Para empresário, corte não pode ser feito de "forma estabanada", pois inflação "existe de verdade"

"Lula tem de segurar taxa de juro"

GUILHERME BARROS
EDITOR DO PAINEL S.A.

Nos últimos dez anos, o empresário Abilio Diniz, 66, presidente do conselho de administração do grupo Pão de Açúcar, tem preferido falar muito pouco sobre economia. Ele deu prioridade aos negócios. A empresa vivia momentos difíceis e ele tinha sido vítima de sequestro ao final de 1989.
No início do ano, Abilio deixou o comando executivo do grupo e tornou-se membro do Conselho de Desenvolvimento Econômico e Social, órgão de assessoria ao governo composto por diferentes setores da sociedade.
Nesta entrevista, ele deixa de lado os negócios e fala abertamente como vê o governo Lula.
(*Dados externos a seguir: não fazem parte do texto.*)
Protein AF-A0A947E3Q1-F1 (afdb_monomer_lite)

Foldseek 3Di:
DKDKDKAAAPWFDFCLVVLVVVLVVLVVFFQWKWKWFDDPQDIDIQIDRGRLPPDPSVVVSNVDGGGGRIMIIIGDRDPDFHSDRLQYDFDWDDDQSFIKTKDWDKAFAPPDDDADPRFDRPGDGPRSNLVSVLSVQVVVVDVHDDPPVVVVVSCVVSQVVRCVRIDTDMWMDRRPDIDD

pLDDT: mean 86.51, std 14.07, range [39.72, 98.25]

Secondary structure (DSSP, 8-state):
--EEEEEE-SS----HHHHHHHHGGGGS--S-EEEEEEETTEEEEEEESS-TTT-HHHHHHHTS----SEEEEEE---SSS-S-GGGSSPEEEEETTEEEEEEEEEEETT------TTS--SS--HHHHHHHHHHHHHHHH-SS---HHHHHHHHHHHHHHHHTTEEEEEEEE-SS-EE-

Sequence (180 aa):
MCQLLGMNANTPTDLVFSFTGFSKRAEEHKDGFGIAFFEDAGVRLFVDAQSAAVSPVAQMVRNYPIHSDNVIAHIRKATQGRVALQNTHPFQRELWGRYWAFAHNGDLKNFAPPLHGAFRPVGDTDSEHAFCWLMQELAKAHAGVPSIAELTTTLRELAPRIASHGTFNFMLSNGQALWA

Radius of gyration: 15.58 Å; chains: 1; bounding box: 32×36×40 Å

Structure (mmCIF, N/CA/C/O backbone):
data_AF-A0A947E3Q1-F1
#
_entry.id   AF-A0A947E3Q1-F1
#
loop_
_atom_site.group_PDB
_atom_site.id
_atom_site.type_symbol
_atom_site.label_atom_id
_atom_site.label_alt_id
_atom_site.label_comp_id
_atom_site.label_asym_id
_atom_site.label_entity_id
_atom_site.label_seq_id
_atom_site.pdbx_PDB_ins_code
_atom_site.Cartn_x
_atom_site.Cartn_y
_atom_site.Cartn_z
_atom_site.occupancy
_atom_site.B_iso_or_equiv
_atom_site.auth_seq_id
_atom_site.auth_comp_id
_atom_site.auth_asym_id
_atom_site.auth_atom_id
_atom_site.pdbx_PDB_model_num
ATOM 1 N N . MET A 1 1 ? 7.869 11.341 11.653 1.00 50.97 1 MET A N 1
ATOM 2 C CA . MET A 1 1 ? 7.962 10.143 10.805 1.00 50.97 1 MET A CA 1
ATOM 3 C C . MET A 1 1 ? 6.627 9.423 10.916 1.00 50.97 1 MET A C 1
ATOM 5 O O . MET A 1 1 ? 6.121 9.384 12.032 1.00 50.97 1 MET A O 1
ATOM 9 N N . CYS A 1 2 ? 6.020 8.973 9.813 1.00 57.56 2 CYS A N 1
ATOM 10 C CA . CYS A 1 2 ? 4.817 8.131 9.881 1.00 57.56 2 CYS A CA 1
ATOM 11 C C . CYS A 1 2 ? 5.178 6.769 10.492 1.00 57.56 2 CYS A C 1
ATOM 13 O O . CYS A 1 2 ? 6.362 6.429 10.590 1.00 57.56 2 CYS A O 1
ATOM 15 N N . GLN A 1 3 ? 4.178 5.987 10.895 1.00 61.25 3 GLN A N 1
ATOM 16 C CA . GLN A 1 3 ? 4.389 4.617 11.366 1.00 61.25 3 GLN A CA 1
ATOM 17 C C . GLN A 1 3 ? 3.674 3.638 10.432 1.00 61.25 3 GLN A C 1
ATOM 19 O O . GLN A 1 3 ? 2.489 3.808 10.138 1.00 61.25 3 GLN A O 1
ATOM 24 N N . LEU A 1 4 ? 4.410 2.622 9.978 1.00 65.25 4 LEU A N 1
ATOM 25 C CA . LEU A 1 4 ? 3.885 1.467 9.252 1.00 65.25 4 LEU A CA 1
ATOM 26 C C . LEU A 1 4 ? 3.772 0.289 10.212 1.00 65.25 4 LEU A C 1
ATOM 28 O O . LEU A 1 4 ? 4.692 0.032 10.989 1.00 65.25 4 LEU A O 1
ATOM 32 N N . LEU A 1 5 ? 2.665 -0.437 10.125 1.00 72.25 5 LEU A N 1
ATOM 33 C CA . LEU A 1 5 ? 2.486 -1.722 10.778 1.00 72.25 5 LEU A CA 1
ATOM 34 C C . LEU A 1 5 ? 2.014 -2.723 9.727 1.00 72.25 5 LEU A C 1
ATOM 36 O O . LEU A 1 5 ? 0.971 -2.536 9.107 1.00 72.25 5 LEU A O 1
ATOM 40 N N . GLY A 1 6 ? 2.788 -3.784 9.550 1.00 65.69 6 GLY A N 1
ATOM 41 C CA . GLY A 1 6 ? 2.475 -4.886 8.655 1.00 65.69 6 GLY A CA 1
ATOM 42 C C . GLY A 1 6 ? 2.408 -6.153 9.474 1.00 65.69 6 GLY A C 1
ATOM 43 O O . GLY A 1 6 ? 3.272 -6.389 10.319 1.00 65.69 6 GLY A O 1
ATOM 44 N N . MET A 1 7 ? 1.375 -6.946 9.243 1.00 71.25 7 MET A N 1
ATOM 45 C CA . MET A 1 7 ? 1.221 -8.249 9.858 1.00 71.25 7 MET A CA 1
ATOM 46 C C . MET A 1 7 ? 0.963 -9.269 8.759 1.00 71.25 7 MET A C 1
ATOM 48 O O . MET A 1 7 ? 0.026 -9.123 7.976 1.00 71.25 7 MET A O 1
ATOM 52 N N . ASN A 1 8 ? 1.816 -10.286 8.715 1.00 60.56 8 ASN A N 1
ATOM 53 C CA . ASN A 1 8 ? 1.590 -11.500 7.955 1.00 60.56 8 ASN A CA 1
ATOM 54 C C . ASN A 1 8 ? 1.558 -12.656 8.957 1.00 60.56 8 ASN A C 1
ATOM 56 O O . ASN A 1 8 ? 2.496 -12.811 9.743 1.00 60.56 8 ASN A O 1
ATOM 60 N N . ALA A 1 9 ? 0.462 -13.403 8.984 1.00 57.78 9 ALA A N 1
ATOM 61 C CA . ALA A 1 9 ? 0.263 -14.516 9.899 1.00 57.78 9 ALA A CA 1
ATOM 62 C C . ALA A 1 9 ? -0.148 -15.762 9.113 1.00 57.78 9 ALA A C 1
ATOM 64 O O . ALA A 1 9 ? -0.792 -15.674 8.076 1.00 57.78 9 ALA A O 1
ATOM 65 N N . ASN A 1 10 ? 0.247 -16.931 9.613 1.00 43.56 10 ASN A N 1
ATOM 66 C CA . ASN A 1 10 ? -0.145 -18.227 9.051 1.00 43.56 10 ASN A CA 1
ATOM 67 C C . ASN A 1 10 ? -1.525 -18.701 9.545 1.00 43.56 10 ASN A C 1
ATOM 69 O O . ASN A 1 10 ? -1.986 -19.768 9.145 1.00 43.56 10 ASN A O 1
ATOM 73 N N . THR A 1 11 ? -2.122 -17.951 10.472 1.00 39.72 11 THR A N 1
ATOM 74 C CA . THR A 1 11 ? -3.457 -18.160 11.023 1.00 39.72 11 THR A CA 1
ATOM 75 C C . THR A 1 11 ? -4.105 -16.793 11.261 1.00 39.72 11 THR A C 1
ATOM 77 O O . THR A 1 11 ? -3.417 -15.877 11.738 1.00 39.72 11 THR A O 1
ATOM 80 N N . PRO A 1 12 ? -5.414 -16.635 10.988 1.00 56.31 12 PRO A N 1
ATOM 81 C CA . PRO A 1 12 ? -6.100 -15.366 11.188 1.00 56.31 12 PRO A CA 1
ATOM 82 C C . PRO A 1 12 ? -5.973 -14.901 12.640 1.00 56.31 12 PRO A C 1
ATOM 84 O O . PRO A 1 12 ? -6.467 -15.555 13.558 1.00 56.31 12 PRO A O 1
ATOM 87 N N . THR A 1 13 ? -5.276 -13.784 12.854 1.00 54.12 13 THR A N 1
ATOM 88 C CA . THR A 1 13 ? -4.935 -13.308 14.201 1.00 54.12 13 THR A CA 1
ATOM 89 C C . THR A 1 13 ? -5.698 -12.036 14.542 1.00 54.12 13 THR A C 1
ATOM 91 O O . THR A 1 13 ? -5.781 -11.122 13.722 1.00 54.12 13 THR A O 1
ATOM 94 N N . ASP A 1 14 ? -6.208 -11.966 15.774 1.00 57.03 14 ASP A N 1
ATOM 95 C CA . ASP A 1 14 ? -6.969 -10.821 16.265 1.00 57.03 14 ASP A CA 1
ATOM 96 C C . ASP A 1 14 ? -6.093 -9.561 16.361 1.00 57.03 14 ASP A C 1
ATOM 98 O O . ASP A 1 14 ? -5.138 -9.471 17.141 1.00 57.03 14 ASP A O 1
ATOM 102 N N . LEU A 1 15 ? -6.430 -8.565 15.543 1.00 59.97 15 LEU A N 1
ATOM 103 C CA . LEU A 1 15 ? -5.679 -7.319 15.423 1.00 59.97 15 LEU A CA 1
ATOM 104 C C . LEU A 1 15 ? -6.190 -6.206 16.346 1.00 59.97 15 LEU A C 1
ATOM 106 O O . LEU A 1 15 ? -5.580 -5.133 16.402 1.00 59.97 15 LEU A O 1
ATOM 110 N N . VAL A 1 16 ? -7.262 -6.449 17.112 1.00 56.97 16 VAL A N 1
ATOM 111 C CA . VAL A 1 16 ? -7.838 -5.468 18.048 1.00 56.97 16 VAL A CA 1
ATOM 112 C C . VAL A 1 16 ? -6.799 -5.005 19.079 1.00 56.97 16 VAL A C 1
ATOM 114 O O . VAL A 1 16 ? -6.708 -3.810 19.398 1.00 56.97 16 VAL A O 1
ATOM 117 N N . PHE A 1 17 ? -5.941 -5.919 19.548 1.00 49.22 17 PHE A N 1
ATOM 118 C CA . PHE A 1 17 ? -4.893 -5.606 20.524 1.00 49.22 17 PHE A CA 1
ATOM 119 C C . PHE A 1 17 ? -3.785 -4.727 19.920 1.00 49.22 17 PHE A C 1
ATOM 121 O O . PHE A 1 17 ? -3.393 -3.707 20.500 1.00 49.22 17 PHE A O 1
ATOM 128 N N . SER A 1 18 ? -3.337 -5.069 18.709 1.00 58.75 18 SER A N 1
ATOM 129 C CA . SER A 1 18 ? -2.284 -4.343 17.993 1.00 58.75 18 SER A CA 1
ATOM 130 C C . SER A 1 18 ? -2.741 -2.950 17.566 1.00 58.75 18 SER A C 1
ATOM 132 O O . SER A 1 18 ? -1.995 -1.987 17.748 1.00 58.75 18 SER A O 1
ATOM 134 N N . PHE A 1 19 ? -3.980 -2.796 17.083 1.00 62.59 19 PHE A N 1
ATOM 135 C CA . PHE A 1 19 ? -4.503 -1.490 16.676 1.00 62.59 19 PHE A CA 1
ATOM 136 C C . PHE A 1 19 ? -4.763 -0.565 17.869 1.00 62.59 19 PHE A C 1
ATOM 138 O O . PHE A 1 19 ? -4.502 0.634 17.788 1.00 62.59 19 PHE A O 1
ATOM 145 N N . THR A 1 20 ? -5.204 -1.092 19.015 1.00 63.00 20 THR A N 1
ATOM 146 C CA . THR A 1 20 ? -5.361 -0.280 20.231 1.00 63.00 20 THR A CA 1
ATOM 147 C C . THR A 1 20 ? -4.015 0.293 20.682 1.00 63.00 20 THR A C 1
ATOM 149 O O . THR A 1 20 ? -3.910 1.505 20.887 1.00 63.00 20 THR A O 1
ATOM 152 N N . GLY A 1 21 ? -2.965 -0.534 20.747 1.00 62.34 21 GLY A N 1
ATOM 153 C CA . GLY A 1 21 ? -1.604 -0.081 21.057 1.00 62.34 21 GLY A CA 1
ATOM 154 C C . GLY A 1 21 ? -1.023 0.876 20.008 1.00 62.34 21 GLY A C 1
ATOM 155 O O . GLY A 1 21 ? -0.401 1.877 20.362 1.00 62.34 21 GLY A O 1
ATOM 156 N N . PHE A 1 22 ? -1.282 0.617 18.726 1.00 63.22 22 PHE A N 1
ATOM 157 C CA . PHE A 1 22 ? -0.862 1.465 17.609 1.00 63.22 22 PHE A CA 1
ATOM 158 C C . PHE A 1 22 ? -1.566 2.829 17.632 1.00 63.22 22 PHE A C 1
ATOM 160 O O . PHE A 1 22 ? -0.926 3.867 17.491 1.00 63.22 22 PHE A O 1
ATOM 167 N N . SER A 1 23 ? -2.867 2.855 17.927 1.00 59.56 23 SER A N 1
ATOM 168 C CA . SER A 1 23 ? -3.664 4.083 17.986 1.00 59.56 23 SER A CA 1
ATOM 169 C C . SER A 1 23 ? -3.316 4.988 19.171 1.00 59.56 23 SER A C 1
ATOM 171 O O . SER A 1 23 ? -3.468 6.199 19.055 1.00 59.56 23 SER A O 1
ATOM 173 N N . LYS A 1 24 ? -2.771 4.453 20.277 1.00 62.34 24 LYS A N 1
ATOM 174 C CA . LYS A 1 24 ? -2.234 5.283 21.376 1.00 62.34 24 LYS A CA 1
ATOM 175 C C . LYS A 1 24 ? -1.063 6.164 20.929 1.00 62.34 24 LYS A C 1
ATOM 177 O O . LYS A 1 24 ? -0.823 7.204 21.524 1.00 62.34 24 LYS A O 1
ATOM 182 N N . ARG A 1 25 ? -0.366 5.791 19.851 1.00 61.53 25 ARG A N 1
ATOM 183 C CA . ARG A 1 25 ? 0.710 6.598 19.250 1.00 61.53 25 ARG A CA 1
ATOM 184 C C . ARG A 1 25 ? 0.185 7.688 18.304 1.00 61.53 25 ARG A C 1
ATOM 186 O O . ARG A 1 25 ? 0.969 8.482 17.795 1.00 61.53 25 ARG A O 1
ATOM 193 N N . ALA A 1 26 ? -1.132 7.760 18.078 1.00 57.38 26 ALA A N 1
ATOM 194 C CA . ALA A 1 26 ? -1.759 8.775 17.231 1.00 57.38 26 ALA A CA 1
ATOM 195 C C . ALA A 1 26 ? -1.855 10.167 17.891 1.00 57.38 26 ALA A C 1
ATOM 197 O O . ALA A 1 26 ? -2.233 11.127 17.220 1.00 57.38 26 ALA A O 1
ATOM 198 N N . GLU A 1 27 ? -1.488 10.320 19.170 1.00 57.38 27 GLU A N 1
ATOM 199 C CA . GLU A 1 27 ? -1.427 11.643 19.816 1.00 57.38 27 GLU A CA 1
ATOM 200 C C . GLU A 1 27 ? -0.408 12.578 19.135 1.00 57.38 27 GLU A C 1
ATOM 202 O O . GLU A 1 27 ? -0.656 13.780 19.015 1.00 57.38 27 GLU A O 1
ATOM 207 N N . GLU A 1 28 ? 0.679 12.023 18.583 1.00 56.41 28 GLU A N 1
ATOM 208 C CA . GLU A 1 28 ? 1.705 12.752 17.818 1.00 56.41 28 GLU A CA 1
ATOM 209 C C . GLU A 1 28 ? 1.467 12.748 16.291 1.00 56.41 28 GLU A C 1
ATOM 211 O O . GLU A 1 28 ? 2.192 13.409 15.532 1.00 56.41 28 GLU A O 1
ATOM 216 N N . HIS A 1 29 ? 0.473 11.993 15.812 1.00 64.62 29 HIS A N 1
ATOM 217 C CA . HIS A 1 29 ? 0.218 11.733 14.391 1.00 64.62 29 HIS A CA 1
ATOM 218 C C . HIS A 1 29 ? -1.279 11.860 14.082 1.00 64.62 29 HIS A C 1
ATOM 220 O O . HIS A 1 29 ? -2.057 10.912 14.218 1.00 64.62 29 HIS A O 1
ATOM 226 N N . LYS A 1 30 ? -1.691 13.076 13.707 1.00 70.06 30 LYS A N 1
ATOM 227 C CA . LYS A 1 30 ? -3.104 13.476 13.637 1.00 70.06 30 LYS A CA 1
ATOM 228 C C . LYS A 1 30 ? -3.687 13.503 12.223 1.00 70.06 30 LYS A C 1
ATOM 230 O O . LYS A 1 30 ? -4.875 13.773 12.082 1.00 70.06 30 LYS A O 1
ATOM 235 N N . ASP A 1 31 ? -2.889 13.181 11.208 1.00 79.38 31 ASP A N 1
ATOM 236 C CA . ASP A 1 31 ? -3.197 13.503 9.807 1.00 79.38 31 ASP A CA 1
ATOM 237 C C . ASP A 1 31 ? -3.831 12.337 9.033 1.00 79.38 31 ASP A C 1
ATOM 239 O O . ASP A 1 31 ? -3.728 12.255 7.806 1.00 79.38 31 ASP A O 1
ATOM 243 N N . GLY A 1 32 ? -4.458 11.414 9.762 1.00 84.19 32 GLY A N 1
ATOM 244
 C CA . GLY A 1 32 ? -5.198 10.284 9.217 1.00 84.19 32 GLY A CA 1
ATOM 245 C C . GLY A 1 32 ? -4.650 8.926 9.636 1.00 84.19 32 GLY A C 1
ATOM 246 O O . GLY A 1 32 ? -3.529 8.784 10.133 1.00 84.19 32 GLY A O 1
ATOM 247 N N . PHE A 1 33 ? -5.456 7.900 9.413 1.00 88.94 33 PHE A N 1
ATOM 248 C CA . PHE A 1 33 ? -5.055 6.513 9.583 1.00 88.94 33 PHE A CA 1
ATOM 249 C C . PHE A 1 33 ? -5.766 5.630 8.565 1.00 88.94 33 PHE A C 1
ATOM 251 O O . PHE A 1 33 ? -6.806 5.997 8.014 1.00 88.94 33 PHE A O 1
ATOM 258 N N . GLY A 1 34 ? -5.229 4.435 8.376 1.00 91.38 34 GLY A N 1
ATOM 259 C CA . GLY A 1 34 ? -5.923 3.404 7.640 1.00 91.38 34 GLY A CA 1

Apesar de ter sido eleitor de José Serra (PSDB) nas eleições de 2002 e de seus negócios estarem sendo atingidos com a retração da economia, o empresário faz uma defesa emocionada do governo. "O governo está fazendo as coisas que têm de ser feitas no país."
Num recado direto ao vice-presidente José Alencar, que também é empresário, Abilio afirma que há muitos leigos defendendo teses acadêmicas equivocadas. "Não adianta você baixar a taxa de juros agora, de forma estabanada", diz.
O empresário diz que o governo tem de resistir a todas as pressões e manter a atual política. "Se pudesse mandar uma mensagem para o presidente, a mensagem seria a seguinte: "Presidente, "guenta" a mão", afirma Abilio.
O empresário diz que não há outro caminho senão os juros altos e a retração da economia para combater a inflação. "O jeito é a gente ter paciência."
A seguir, trechos da entrevista.

Folha - Como o sr. vê os primeiros cinco meses do governo Lula?
Abilio Diniz -
Pouca gente teria mais razões para ser crítico deste governo do que eu. A atual política econômica afeta de forma negativa os meus negócios. O consumo está muito baixo, os salários muito baixos, as taxas de juros muito altas, a atividade econômica em geral está muito baixa. Minha companhia é diretamente afetada por isso. No entanto o que tenho a dizer é o seguinte: olha, nós precisamos dar tempo ao tempo. O governo está fazendo as coisas que têm de ser feitas neste país. Durante dez anos fui membro do Conselho Monetário Nacional, durante dez anos estive muito mais voltado para a economia do país, para a política, mais voltado para Brasília do que para os meus negócios. A consequência disso é que, em 1990, nós quase quebramos. Depois disso, me afastei totalmente, mas tenho um bom conhecimento de economia, um bom conhecimento das atividades de governo para fazer a afirmação que estou fazendo.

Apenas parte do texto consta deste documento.